EXERCISE DETAILS
Once the line containing "ATOM 51 C C" is found in the entries below, reproduce it and every line after it, stopping at and including the line containing "ATOM 93 N N"; reproduce nothing else, and keep each line exact.

EXERCISE DATA
****************

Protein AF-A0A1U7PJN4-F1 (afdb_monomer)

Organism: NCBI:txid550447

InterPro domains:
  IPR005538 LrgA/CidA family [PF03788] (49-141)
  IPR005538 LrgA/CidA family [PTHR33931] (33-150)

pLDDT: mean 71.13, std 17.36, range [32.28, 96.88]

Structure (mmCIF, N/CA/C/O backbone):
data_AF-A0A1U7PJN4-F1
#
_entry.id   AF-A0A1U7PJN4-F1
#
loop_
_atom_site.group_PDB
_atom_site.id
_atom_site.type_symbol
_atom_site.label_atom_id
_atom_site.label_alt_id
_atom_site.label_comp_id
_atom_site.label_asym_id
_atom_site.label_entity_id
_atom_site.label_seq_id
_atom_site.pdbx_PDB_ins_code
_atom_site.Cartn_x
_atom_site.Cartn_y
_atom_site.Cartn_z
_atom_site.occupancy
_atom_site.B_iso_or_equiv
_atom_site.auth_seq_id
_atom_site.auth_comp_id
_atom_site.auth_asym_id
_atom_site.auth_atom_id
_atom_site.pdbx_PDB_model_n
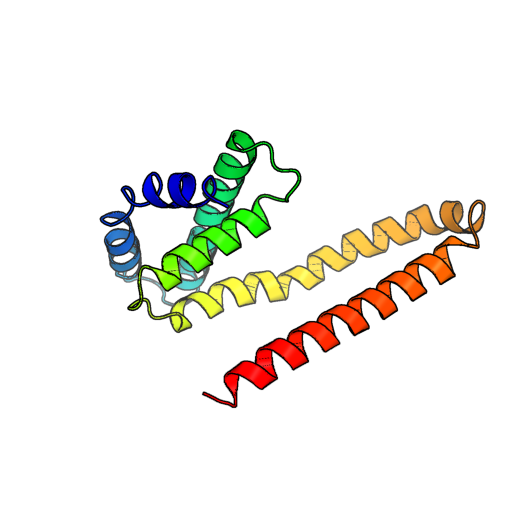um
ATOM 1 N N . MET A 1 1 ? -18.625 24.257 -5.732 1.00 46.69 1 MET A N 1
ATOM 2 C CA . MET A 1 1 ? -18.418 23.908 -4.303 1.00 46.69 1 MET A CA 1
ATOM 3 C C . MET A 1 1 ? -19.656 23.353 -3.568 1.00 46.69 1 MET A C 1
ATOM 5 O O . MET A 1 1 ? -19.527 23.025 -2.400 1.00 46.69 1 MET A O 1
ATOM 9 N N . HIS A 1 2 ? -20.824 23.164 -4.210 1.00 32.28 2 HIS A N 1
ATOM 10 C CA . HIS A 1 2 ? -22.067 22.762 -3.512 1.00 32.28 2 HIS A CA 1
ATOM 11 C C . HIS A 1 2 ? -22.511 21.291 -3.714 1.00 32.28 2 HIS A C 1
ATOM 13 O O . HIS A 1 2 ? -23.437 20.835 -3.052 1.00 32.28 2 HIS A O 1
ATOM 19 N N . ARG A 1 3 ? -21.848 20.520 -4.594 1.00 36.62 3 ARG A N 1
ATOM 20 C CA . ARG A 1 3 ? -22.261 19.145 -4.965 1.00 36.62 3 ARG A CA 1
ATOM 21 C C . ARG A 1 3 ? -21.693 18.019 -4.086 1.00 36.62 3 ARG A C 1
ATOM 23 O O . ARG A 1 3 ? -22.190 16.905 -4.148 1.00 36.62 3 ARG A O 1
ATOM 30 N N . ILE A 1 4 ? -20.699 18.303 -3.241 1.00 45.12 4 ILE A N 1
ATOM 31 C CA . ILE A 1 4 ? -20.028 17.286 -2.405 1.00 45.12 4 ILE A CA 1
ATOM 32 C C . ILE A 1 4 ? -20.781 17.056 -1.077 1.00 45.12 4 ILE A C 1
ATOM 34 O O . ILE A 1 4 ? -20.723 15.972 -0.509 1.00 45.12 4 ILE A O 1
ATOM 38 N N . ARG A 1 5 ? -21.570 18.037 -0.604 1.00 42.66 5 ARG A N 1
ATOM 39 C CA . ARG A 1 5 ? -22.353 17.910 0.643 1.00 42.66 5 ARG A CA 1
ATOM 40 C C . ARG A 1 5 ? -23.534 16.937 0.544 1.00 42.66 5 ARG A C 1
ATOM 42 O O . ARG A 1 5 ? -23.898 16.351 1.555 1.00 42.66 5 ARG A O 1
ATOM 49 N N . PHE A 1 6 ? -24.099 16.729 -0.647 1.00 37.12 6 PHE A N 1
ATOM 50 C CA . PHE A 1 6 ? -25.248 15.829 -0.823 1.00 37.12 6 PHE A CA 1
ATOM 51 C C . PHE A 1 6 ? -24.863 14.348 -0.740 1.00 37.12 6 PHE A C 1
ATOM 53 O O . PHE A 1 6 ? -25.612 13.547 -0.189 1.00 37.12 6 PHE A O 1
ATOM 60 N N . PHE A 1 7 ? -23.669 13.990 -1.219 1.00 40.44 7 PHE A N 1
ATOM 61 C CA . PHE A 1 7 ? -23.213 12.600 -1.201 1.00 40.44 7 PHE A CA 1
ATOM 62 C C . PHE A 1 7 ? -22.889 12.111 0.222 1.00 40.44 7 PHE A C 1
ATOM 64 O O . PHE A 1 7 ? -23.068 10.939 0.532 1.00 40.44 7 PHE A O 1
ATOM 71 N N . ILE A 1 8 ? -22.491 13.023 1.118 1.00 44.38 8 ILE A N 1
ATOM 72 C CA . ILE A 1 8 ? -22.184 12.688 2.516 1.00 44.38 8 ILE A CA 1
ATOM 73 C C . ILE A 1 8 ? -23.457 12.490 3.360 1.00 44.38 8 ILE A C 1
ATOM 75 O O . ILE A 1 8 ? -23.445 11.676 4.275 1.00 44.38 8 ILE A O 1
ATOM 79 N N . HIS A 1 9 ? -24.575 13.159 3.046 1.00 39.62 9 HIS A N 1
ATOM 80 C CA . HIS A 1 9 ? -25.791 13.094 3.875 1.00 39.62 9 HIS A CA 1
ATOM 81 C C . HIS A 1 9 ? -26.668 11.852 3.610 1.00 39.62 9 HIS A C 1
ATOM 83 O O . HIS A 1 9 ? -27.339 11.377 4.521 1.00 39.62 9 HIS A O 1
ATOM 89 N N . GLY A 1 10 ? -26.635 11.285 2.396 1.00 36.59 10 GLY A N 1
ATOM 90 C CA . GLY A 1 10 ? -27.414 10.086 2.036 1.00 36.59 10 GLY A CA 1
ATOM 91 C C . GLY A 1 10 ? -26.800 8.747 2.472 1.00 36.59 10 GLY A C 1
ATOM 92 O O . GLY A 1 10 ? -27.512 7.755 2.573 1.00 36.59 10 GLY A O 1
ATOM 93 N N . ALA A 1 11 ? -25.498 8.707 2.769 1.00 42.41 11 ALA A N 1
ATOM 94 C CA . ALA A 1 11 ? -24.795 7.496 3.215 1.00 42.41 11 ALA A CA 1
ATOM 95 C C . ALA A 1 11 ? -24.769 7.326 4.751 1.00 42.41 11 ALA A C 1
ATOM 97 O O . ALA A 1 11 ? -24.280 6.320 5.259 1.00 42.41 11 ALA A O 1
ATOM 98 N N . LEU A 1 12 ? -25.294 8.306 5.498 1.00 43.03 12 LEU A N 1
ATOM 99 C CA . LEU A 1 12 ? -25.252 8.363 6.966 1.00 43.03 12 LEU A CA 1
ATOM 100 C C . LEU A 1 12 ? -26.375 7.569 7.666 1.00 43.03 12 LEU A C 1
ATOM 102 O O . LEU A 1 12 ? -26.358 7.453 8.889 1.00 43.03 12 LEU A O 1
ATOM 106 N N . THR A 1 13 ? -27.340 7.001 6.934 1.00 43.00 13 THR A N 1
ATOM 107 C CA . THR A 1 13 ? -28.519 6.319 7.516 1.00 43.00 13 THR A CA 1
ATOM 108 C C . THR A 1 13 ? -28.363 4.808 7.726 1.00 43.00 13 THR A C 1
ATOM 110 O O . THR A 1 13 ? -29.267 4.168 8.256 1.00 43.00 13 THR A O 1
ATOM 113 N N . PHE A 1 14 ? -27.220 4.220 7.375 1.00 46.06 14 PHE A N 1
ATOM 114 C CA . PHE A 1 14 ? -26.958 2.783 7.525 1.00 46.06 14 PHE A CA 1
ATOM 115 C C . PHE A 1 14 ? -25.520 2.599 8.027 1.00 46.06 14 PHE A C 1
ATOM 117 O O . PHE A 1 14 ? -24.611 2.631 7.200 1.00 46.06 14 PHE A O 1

****************

SOLVED EXERCISE
ATOM 51 C C . PHE A 1 6 ? -24.863 14.348 -0.740 1.00 37.12 6 PHE A C 1
ATOM 53 O O . PHE A 1 6 ? -25.612 13.547 -0.189 1.00 37.12 6 PHE A O 1
ATOM 60 N N . PHE A 1 7 ? -23.669 13.990 -1.219 1.00 40.44 7 PHE A N 1
ATOM 61 C CA . PHE A 1 7 ? -23.213 12.600 -1.201 1.00 40.44 7 PHE A CA 1
ATOM 62 C C . PHE A 1 7 ? -22.889 12.111 0.222 1.00 40.44 7 PHE A C 1
ATOM 64 O O . PHE A 1 7 ? -23.068 10.939 0.532 1.00 40.44 7 PHE A O 1
ATOM 71 N N . ILE A 1 8 ? -22.491 13.023 1.118 1.00 44.38 8 ILE A N 1
ATOM 72 C CA . ILE A 1 8 ? -22.184 12.688 2.516 1.00 44.38 8 ILE A CA 1
ATOM 73 C C . ILE A 1 8 ? -23.457 12.490 3.360 1.00 44.38 8 ILE A C 1
ATOM 75 O O . ILE A 1 8 ? -23.445 11.676 4.275 1.00 44.38 8 ILE A O 1
ATOM 79 N N . HIS A 1 9 ? -24.575 13.159 3.046 1.00 39.62 9 HIS A N 1
ATOM 80 C CA . HIS A 1 9 ? -25.791 13.094 3.875 1.00 39.62 9 HIS A CA 1
ATOM 81 C C . HIS A 1 9 ? -26.668 11.852 3.610 1.00 39.62 9 HIS A C 1
ATOM 83 O O . HIS A 1 9 ? -27.339 11.377 4.521 1.00 39.62 9 HIS A O 1
ATOM 89 N N . GLY A 1 10 ? -26.635 11.285 2.396 1.00 36.59 10 GLY A N 1
ATOM 90 C CA . GLY A 1 10 ? -27.414 10.086 2.036 1.00 36.59 10 GLY A CA 1
ATOM 91 C C . GLY A 1 10 ? -26.800 8.747 2.472 1.00 36.59 10 GLY A C 1
ATOM 92 O O . GLY A 1 10 ? -27.512 7.755 2.573 1.00 36.59 10 GLY A O 1
ATOM 93 N N . ALA A 1 11 ? -25.498 8.707 2.769 1.00 42.41 11 ALA A N 1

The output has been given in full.